Given two words, start and end, and a dictionary containing an array of words, return the length of the shortest transformation sequence to transform start to end. A transformation sequence is a series of words in which:

  • Each word differs from the preceding word by exactly one letter.
  • Each word in the sequence exists in the dictionary.
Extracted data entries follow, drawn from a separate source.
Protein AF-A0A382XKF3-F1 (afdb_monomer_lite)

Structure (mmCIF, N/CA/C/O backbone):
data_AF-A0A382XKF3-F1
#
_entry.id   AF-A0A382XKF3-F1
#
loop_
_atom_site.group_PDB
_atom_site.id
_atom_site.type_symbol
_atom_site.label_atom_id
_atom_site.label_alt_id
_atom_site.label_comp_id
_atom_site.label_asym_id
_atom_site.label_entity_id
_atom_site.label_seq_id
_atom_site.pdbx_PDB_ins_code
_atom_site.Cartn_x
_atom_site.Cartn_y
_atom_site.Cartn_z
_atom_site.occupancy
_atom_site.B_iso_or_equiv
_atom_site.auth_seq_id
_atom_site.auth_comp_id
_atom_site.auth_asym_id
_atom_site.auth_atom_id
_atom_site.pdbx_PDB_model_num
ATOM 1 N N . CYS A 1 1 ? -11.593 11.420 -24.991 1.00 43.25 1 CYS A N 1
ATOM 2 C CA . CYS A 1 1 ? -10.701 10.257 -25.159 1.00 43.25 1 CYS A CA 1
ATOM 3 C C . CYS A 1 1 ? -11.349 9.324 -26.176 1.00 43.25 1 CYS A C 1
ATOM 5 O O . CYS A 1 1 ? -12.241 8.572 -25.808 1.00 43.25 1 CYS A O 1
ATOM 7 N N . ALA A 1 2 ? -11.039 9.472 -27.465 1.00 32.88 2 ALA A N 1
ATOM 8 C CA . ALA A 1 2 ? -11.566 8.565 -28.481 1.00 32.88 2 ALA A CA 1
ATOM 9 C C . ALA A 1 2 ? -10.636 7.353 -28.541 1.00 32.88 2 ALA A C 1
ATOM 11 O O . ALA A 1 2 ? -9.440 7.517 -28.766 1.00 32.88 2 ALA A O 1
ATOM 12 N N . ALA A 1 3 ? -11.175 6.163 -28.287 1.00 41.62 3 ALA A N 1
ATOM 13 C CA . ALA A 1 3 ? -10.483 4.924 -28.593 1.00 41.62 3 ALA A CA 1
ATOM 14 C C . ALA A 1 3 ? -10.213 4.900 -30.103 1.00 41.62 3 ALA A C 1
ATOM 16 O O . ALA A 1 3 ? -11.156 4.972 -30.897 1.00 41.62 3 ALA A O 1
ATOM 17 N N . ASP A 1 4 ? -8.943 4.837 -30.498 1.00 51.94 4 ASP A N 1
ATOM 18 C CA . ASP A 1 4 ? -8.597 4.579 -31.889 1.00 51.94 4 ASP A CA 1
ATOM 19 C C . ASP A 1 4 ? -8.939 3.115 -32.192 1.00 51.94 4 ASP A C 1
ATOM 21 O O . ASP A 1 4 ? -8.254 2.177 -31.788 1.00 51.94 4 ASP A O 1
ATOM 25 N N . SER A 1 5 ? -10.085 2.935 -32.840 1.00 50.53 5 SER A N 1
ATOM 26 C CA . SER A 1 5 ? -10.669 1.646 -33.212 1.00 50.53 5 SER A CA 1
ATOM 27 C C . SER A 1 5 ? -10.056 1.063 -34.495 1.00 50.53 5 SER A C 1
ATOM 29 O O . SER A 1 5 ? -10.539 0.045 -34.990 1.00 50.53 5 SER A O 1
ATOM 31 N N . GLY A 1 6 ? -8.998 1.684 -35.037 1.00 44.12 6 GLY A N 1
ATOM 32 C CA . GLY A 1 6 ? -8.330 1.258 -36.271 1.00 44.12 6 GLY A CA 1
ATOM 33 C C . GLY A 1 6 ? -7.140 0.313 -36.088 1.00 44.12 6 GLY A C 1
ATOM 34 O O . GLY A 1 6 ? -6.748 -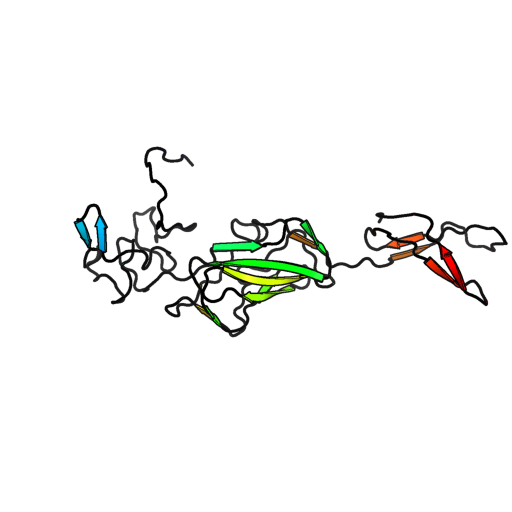0.361 -37.041 1.00 44.12 6 GLY A O 1
ATOM 35 N N . LEU A 1 7 ? -6.568 0.217 -34.886 1.00 43.53 7 LEU A N 1
ATOM 36 C CA . LEU A 1 7 ? -5.446 -0.677 -34.614 1.00 43.53 7 LEU A CA 1
ATOM 37 C C . LEU A 1 7 ? -5.957 -1.892 -33.848 1.00 43.53 7 LEU A C 1
ATOM 39 O O . LEU A 1 7 ? -6.144 -1.855 -32.635 1.00 43.53 7 LEU A O 1
ATOM 43 N N . ASN A 1 8 ? -6.168 -2.995 -34.564 1.00 41.59 8 ASN A N 1
ATOM 44 C CA . ASN A 1 8 ? -6.399 -4.309 -33.970 1.00 41.59 8 ASN A CA 1
ATOM 45 C C . ASN A 1 8 ? -5.092 -4.819 -33.326 1.00 41.59 8 ASN A C 1
ATOM 47 O O . ASN A 1 8 ? -4.523 -5.823 -33.754 1.00 41.59 8 ASN A O 1
ATOM 51 N N . ILE A 1 9 ? -4.571 -4.086 -32.333 1.00 49.81 9 ILE A N 1
ATOM 52 C CA . ILE A 1 9 ? -3.539 -4.580 -31.427 1.00 49.81 9 ILE A CA 1
ATOM 53 C C . ILE A 1 9 ? -4.233 -5.649 -30.596 1.00 49.81 9 ILE A C 1
ATOM 55 O O . ILE A 1 9 ? -4.877 -5.368 -29.584 1.00 49.81 9 ILE A O 1
ATOM 59 N N . ILE A 1 10 ? -4.119 -6.896 -31.041 1.00 50.53 10 ILE A N 1
ATOM 60 C CA . ILE A 1 10 ? -4.362 -8.030 -30.163 1.00 50.53 10 ILE A CA 1
ATOM 61 C C . ILE A 1 10 ? -3.311 -7.889 -29.065 1.00 50.53 10 ILE A C 1
ATOM 63 O O . ILE A 1 10 ? -2.117 -8.016 -29.333 1.00 50.53 10 ILE A O 1
ATOM 67 N N . ARG A 1 11 ? -3.746 -7.537 -27.851 1.00 48.19 11 ARG A N 1
ATOM 68 C CA . ARG A 1 11 ? -2.890 -7.485 -26.663 1.00 48.19 11 ARG A CA 1
ATOM 69 C C . ARG A 1 11 ? -2.272 -8.874 -26.486 1.00 48.19 11 ARG A C 1
ATOM 71 O O . ARG A 1 11 ? -2.944 -9.797 -26.037 1.00 48.19 11 ARG A O 1
ATOM 78 N N . GLY A 1 12 ? -1.039 -9.036 -26.952 1.00 48.28 12 GLY A N 1
ATOM 79 C CA . GLY A 1 12 ? -0.279 -10.271 -26.841 1.00 48.28 12 GLY A CA 1
ATOM 80 C C . GLY A 1 12 ? 0.471 -10.345 -25.515 1.00 48.28 12 GLY A C 1
ATOM 81 O O . GLY A 1 12 ? 0.605 -9.356 -24.795 1.00 48.28 12 GLY A O 1
ATOM 82 N N . SER A 1 13 ? 0.989 -11.531 -25.209 1.00 53.72 13 SER A N 1
ATOM 83 C CA . SER A 1 13 ? 2.006 -11.732 -24.177 1.00 53.72 13 SER A CA 1
ATOM 84 C C . SER A 1 13 ? 3.290 -10.976 -24.552 1.00 53.72 13 SER A C 1
ATOM 86 O O . SER A 1 13 ? 3.799 -11.189 -25.652 1.00 53.72 13 SER A O 1
ATOM 88 N N . GLY A 1 14 ? 3.812 -10.132 -23.653 1.00 58.09 14 GLY A N 1
ATOM 89 C CA . GLY A 1 14 ? 5.083 -9.409 -23.839 1.00 58.09 14 GLY A CA 1
ATOM 90 C C . GLY A 1 14 ? 4.976 -7.900 -24.097 1.00 58.09 14 GLY A C 1
ATOM 91 O O . GLY A 1 14 ? 5.986 -7.268 -24.381 1.00 58.09 14 GLY A O 1
ATOM 92 N N . ASN A 1 15 ? 3.783 -7.307 -24.002 1.00 66.12 15 ASN A N 1
ATOM 93 C CA . ASN A 1 15 ? 3.639 -5.851 -24.046 1.00 66.12 15 ASN A CA 1
ATOM 94 C C . ASN A 1 15 ? 4.073 -5.220 -22.718 1.00 66.12 15 ASN A C 1
ATOM 96 O O . ASN A 1 15 ? 3.674 -5.687 -21.651 1.00 66.12 15 ASN A O 1
ATOM 100 N N . ILE A 1 16 ? 4.810 -4.116 -22.801 1.00 71.38 16 ILE A N 1
ATOM 101 C CA . ILE A 1 16 ? 5.117 -3.267 -21.652 1.00 71.38 16 ILE A CA 1
ATOM 102 C C . ILE A 1 16 ? 3.995 -2.235 -21.507 1.00 71.38 16 ILE A C 1
ATOM 104 O O . ILE A 1 16 ? 3.694 -1.499 -22.448 1.00 71.38 16 ILE A O 1
ATOM 108 N N . PHE A 1 17 ? 3.356 -2.205 -20.338 1.00 67.00 17 PHE A N 1
ATOM 109 C CA . PHE A 1 17 ? 2.314 -1.237 -20.001 1.00 67.00 17 PHE A CA 1
ATOM 110 C C . PHE A 1 17 ? 2.834 -0.316 -18.900 1.00 67.00 17 PHE A C 1
ATOM 112 O O . PHE A 1 17 ? 3.396 -0.787 -17.916 1.00 67.00 17 PHE A O 1
ATOM 119 N N . SER A 1 18 ? 2.679 0.990 -19.090 1.00 67.31 18 SER A N 1
ATOM 120 C CA . SER A 1 18 ? 3.064 2.013 -18.119 1.00 67.31 18 SER A CA 1
ATOM 121 C C . SER A 1 18 ? 1.916 2.994 -17.950 1.00 67.31 18 SER A C 1
ATOM 123 O O . SER A 1 18 ? 1.352 3.447 -18.948 1.00 67.31 18 SER A O 1
ATOM 125 N N . ASP A 1 19 ? 1.619 3.356 -16.705 1.00 64.00 19 ASP A N 1
ATOM 126 C CA . ASP A 1 19 ? 0.687 4.442 -16.383 1.00 64.00 19 ASP A CA 1
ATOM 127 C C . ASP A 1 19 ? 1.345 5.827 -16.549 1.00 64.00 19 ASP A C 1
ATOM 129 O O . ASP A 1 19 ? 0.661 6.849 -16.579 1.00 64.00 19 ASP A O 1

If no such transformation sequence exists, return 0.

Example:

Input: start = 'red', end = 'hit',
       dictionary = [
            'red', 'bed', 'hat', 'rod', 'rad', 'rat', 'hit', 'bad', 'bat'
       ]
Output: 5

Constraints:

  • All words are the same length.
  • All words contain only lowercase English letters.
  • The dictionary contains no duplicate words.

Intuition

In a transformation sequence, each transformation involves changing one letter of a word to get another word. Consider the following example:

Image represents a simple data structure used in a coding pattern, likely related to string manipulation or search algorithms. The image displays two lines of code-like text. The top line defines two variables: start which is assigned the string value 'red', and end which is assigned the string value 'hit'. The bottom line declares a variable named dictionary and assigns it a list or array containing a series of strings: 'red', 'bed', 'hat', 'rod', 'rad', 'rat', 'hit', 'bad', and 'bat'. There are no visible connections or information flow between the variables; they are simply defined and initialized with their respective values. The arrangement suggests that the start and end variables might represent the beginning and ending points of a search within the dictionary, although this is not explicitly shown.

We know our transformation sequence should start with the word “red”, but how can we identify subsequent words in the sequence? The words that could immediately follow “red” are “bed”, “rad”, or “rod”, since each differs from “red” by one letter:

Image represents a tree-like data structure, likely illustrating a concept in graph theory or a specific coding pattern. The structure consists of four circular nodes connected by lines. A central node labeled 'red' is connected to three subordinate nodes: 'bed' on the left, 'rad' below, and 'rod' on the right. The lines represent connections or relationships between the nodes, suggesting a hierarchical or parent-child relationship where 'red' is the parent node and 'bed,' 'rad,' and 'rod' are its children. No other information, such as URLs or parameters, is present within the image. The arrangement visually demonstrates a simple tree structure with a single root node ('red') and three leaf nodes ('bed,' 'rad,' and 'rod').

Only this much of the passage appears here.